Input for this task below:

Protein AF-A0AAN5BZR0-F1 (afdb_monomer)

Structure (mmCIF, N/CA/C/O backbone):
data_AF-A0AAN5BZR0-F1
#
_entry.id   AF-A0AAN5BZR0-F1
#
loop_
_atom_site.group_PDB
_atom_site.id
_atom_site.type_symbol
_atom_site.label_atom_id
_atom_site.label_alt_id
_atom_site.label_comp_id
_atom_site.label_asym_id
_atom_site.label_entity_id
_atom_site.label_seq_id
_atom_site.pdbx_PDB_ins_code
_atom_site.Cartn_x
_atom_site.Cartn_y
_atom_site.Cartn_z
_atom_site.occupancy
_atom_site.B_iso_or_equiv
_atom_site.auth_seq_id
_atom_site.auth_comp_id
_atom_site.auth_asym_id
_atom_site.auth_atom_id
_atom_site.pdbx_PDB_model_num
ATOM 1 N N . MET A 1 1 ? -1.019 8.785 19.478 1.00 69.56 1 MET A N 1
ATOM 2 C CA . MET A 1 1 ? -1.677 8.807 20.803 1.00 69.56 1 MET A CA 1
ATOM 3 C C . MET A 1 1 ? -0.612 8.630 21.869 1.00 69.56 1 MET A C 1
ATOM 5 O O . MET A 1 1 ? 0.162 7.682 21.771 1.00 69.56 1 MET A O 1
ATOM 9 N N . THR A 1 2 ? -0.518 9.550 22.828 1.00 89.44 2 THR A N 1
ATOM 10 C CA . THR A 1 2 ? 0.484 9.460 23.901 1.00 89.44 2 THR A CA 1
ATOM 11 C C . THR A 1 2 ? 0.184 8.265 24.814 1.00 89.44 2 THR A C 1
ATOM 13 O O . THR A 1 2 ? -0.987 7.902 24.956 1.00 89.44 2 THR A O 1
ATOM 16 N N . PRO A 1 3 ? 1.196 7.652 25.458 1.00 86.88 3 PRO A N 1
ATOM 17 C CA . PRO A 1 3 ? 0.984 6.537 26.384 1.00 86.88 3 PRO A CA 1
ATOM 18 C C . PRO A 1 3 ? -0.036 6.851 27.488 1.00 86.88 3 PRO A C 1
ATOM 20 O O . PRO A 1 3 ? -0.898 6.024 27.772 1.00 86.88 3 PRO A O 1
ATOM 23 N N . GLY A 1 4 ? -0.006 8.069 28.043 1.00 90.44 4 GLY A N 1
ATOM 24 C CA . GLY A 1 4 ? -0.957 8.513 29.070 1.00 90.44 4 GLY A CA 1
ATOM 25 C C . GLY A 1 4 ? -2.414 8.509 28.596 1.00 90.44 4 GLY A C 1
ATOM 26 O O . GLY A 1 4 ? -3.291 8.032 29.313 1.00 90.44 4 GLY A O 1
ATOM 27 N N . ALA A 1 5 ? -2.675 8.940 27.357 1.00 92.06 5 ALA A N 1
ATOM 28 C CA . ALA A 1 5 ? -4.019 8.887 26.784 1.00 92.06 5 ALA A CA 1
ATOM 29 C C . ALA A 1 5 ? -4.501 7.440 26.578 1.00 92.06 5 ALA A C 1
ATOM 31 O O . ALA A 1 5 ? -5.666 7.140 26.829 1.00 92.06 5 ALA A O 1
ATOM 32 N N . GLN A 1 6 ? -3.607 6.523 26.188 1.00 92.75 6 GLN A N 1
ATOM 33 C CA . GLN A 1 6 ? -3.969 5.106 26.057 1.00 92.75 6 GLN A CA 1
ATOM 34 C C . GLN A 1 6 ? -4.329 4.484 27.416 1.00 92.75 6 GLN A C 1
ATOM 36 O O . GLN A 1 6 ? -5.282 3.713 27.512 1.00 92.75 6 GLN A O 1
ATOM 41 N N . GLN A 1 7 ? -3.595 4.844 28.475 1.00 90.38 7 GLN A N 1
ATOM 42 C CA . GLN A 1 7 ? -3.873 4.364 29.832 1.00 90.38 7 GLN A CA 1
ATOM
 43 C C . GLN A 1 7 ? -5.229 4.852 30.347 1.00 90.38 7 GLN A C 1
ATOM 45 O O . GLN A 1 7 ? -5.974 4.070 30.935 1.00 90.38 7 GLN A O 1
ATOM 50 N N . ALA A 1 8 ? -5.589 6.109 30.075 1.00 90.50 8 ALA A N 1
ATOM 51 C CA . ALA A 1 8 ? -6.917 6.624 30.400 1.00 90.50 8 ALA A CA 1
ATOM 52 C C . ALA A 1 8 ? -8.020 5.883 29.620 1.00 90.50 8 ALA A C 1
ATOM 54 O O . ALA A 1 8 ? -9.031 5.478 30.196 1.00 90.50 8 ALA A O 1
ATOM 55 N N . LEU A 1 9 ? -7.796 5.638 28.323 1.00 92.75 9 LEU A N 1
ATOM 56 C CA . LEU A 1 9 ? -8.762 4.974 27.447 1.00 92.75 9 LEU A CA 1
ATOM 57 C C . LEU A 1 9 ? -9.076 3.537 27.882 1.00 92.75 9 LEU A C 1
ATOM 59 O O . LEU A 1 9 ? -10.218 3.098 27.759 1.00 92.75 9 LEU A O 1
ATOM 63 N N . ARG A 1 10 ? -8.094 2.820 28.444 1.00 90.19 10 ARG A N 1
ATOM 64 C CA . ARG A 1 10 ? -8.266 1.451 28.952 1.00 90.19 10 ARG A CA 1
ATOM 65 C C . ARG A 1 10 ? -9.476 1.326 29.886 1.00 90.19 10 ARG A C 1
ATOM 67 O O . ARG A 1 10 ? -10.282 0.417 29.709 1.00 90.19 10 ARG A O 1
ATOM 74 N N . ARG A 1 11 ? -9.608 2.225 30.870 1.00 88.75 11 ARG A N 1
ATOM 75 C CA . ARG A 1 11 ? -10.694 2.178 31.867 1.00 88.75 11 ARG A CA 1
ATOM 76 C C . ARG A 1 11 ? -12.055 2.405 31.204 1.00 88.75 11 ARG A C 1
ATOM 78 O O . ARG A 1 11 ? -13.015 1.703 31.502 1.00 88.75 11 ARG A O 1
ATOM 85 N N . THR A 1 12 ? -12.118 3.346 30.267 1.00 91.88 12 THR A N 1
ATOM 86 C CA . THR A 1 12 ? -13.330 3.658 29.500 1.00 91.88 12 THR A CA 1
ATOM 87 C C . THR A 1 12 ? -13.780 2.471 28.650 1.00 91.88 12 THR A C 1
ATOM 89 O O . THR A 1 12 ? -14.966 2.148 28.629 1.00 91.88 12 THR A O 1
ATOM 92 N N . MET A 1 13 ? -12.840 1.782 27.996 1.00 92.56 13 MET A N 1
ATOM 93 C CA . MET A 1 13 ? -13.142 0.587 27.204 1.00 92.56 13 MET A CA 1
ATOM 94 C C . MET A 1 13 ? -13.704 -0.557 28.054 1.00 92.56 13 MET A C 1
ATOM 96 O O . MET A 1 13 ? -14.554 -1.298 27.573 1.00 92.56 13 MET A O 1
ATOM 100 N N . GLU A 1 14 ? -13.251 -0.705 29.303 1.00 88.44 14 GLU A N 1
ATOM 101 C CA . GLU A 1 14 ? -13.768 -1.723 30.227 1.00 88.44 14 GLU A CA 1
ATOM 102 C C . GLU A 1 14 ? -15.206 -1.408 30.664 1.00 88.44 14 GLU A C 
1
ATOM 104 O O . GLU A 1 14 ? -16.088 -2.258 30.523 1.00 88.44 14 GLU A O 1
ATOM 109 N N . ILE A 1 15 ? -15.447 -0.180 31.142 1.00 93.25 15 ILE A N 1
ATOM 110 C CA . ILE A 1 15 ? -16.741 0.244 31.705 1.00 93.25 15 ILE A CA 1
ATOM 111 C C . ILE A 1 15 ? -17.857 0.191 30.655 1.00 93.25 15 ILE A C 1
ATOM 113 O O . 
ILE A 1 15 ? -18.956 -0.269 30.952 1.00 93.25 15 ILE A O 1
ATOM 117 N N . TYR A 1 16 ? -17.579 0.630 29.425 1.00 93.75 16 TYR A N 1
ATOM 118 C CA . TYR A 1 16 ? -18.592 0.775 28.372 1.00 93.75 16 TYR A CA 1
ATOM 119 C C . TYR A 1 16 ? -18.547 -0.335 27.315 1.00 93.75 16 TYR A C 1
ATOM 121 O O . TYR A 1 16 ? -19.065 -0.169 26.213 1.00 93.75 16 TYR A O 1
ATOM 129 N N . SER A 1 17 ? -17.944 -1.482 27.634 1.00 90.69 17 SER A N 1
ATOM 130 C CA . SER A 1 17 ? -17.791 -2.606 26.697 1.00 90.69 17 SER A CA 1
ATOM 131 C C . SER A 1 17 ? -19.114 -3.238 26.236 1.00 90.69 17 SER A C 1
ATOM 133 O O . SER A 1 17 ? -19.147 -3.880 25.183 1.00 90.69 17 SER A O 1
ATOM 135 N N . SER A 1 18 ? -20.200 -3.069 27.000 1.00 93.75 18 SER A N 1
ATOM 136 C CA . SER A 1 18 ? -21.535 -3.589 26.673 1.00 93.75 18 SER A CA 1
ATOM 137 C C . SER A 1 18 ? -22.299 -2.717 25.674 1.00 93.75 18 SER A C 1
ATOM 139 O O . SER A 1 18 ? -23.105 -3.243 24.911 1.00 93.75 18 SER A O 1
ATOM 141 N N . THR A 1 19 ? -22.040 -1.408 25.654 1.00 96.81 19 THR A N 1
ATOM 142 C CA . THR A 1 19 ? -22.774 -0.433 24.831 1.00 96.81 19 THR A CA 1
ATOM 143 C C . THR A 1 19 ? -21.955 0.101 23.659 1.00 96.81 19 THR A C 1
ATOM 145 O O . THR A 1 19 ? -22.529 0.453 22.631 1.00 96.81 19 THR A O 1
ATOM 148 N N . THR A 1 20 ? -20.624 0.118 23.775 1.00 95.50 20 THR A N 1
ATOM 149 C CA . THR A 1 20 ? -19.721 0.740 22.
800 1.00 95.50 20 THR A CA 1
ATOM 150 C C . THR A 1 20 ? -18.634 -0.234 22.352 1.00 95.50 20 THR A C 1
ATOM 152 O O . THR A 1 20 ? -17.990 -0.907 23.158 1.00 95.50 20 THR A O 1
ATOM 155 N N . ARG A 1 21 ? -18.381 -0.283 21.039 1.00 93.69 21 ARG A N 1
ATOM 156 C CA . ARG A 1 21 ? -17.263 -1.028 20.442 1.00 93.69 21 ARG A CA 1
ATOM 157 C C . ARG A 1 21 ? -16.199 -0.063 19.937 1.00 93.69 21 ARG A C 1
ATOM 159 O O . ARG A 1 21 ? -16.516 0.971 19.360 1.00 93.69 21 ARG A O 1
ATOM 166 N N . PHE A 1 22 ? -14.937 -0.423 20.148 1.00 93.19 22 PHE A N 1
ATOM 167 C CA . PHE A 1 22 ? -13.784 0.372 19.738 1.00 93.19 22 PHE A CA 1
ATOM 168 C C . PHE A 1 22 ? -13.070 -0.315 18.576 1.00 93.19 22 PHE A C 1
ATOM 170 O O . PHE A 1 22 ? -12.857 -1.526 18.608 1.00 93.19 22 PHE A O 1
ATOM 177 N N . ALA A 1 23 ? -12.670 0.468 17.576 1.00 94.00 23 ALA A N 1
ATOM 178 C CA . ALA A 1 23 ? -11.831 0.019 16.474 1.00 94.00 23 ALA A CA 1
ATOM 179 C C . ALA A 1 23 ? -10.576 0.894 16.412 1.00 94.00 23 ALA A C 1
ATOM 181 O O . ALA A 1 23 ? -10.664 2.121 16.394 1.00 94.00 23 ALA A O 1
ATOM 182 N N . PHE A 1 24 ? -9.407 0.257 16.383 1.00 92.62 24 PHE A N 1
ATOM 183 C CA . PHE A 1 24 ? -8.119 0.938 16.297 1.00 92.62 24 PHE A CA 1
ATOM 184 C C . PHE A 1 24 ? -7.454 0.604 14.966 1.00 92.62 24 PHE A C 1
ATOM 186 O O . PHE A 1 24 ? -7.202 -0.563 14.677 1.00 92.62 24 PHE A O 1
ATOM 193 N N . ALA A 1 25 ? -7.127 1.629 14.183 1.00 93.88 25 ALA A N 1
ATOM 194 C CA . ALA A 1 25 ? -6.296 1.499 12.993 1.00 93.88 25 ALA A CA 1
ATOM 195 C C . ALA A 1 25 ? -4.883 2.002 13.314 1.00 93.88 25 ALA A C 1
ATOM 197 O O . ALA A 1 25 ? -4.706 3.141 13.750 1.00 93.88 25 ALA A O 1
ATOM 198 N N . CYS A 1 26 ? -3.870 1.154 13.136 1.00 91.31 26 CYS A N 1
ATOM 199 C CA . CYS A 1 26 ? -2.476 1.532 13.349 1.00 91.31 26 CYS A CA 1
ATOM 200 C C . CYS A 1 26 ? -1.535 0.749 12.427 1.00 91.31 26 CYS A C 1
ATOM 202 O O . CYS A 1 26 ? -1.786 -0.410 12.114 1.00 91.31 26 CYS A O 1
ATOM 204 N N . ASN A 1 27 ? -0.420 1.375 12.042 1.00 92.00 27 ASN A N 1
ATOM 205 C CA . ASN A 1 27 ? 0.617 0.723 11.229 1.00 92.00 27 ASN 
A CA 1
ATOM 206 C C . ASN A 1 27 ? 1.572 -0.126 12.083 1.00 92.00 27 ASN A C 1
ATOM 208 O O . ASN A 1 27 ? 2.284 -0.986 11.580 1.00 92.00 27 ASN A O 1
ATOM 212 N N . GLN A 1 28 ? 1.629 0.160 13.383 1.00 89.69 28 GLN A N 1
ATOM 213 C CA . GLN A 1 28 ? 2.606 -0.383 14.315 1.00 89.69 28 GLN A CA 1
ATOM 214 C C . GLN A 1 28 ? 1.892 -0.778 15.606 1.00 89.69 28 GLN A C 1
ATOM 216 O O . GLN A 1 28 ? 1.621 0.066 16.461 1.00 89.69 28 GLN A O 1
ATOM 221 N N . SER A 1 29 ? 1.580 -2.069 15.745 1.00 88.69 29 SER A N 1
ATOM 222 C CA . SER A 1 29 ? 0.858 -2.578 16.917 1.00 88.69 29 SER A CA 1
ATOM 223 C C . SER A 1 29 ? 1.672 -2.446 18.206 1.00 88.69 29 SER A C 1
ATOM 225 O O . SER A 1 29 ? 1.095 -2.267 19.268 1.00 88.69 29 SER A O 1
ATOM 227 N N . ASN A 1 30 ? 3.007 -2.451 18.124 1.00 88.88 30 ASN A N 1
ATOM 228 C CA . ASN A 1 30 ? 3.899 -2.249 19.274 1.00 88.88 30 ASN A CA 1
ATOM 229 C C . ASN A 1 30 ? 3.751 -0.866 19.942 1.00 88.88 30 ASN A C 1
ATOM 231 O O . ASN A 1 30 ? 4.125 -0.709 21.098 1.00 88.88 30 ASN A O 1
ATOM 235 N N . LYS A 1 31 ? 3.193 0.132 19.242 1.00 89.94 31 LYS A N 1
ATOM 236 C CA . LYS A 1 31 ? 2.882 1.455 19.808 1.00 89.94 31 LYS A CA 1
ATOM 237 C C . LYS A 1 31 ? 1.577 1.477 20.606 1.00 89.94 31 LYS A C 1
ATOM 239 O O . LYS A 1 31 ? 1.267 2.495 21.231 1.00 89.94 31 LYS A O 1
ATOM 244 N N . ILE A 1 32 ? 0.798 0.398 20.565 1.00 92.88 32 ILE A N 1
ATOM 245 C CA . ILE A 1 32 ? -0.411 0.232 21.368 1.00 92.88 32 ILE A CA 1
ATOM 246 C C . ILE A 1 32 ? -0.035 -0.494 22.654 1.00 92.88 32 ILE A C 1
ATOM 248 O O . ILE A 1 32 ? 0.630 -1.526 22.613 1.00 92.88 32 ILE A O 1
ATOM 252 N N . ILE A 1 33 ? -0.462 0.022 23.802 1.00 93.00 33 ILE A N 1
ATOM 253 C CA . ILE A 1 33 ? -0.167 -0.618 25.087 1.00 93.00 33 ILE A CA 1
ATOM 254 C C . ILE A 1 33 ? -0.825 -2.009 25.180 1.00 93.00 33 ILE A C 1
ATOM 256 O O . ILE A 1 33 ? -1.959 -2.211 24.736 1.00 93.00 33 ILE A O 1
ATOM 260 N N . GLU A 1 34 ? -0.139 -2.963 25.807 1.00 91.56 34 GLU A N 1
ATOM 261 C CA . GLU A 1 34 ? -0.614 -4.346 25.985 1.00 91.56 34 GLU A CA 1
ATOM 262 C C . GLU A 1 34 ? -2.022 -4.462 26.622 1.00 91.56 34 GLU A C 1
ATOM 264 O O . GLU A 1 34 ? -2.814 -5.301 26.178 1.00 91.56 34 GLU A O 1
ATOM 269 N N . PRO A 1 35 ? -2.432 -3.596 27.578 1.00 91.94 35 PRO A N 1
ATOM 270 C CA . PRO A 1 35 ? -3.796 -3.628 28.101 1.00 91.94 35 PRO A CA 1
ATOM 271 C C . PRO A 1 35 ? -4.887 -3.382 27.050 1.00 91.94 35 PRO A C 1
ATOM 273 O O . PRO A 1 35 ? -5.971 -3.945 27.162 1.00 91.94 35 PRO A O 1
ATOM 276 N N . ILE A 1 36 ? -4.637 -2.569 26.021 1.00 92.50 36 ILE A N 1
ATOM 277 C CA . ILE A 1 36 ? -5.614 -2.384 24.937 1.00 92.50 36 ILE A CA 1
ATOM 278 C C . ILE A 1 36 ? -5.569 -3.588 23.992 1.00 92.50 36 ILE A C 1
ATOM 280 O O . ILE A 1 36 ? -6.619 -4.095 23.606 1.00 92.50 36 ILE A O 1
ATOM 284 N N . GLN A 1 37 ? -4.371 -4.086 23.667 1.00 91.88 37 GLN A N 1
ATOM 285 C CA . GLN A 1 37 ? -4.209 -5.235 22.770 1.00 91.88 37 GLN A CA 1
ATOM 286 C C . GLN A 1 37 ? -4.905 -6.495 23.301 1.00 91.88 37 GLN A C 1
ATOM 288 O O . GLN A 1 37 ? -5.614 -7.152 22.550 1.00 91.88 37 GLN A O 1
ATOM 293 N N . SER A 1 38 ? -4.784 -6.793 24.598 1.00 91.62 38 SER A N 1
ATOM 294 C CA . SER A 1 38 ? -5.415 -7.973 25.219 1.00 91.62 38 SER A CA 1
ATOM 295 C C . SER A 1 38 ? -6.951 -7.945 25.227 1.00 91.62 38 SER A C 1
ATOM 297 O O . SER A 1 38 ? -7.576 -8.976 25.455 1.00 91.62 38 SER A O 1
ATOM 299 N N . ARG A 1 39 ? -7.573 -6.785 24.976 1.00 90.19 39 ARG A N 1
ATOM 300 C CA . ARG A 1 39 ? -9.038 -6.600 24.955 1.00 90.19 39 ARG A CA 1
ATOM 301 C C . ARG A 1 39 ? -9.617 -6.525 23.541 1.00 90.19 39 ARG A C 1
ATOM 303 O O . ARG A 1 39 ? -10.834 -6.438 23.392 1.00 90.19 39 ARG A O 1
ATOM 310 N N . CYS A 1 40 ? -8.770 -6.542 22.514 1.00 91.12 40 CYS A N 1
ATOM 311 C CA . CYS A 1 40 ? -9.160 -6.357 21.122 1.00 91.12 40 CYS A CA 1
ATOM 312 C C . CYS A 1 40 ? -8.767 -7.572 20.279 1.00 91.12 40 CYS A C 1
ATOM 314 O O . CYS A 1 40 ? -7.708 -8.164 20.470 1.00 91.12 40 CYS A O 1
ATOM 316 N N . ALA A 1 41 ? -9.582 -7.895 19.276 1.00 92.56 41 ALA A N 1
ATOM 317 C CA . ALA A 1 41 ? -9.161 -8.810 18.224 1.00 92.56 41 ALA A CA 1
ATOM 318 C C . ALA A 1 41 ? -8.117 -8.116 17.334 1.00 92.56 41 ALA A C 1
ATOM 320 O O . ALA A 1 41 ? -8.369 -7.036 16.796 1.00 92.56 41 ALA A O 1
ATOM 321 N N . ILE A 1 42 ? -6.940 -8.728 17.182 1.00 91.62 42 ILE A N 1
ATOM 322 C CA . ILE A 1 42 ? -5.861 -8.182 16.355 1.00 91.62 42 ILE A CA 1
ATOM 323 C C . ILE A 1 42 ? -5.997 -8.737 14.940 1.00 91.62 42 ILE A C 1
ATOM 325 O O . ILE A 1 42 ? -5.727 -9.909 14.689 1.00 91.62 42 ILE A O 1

End of Input for this task.

Your assignment —
For this exercise, repeat exactly the lines of the data above from the one with "ATOM 273 O O" down to the one with "ATOM 294 C CA", both end lines included.

Exercise result —
ATOM 273 O O . PRO A 1 35 ? -5.971 -3.945 27.162 1.00 91.94 35 PRO A O 1
ATOM 276 N N . ILE A 1 36 ? -4.637 -2.569 26.021 1.00 92.50 36 ILE A N 1
ATOM 277 C CA . ILE A 1 36 ? -5.614 -2.384 24.937 1.00 92.50 36 ILE A CA 1
ATOM 278 C C . ILE A 1 36 ? -5.569 -3.588 23.992 1.00 92.50 36 ILE A C 1
ATOM 280 O O . ILE A 1 36 ? -6.619 -4.095 23.606 1.00 92.50 36 ILE A O 1
ATOM 284 N N . GLN A 1 37 ? -4.371 -4.086 23.667 1.00 91.88 37 GLN A N 1
ATOM 285 C CA . GLN A 1 37 ? -4.209 -5.235 22.770 1.00 91.88 37 GLN A CA 1
ATOM 286 C C . GLN A 1 37 ? -4.905 -6.495 23.301 1.00 91.88 37 GLN A C 1
ATOM 288 O O . GLN A 1 37 ? -5.614 -7.152 22.550 1.00 91.88 37 GLN A O 1
ATOM 293 N N . SER A 1 38 ? -4.784 -6.793 24.598 1.00 91.62 38 SER A N 1
ATOM 294 C CA . SER A 1 38 ? -5.415 -7.973 25.219 1.00 91.62 38 SER A CA 1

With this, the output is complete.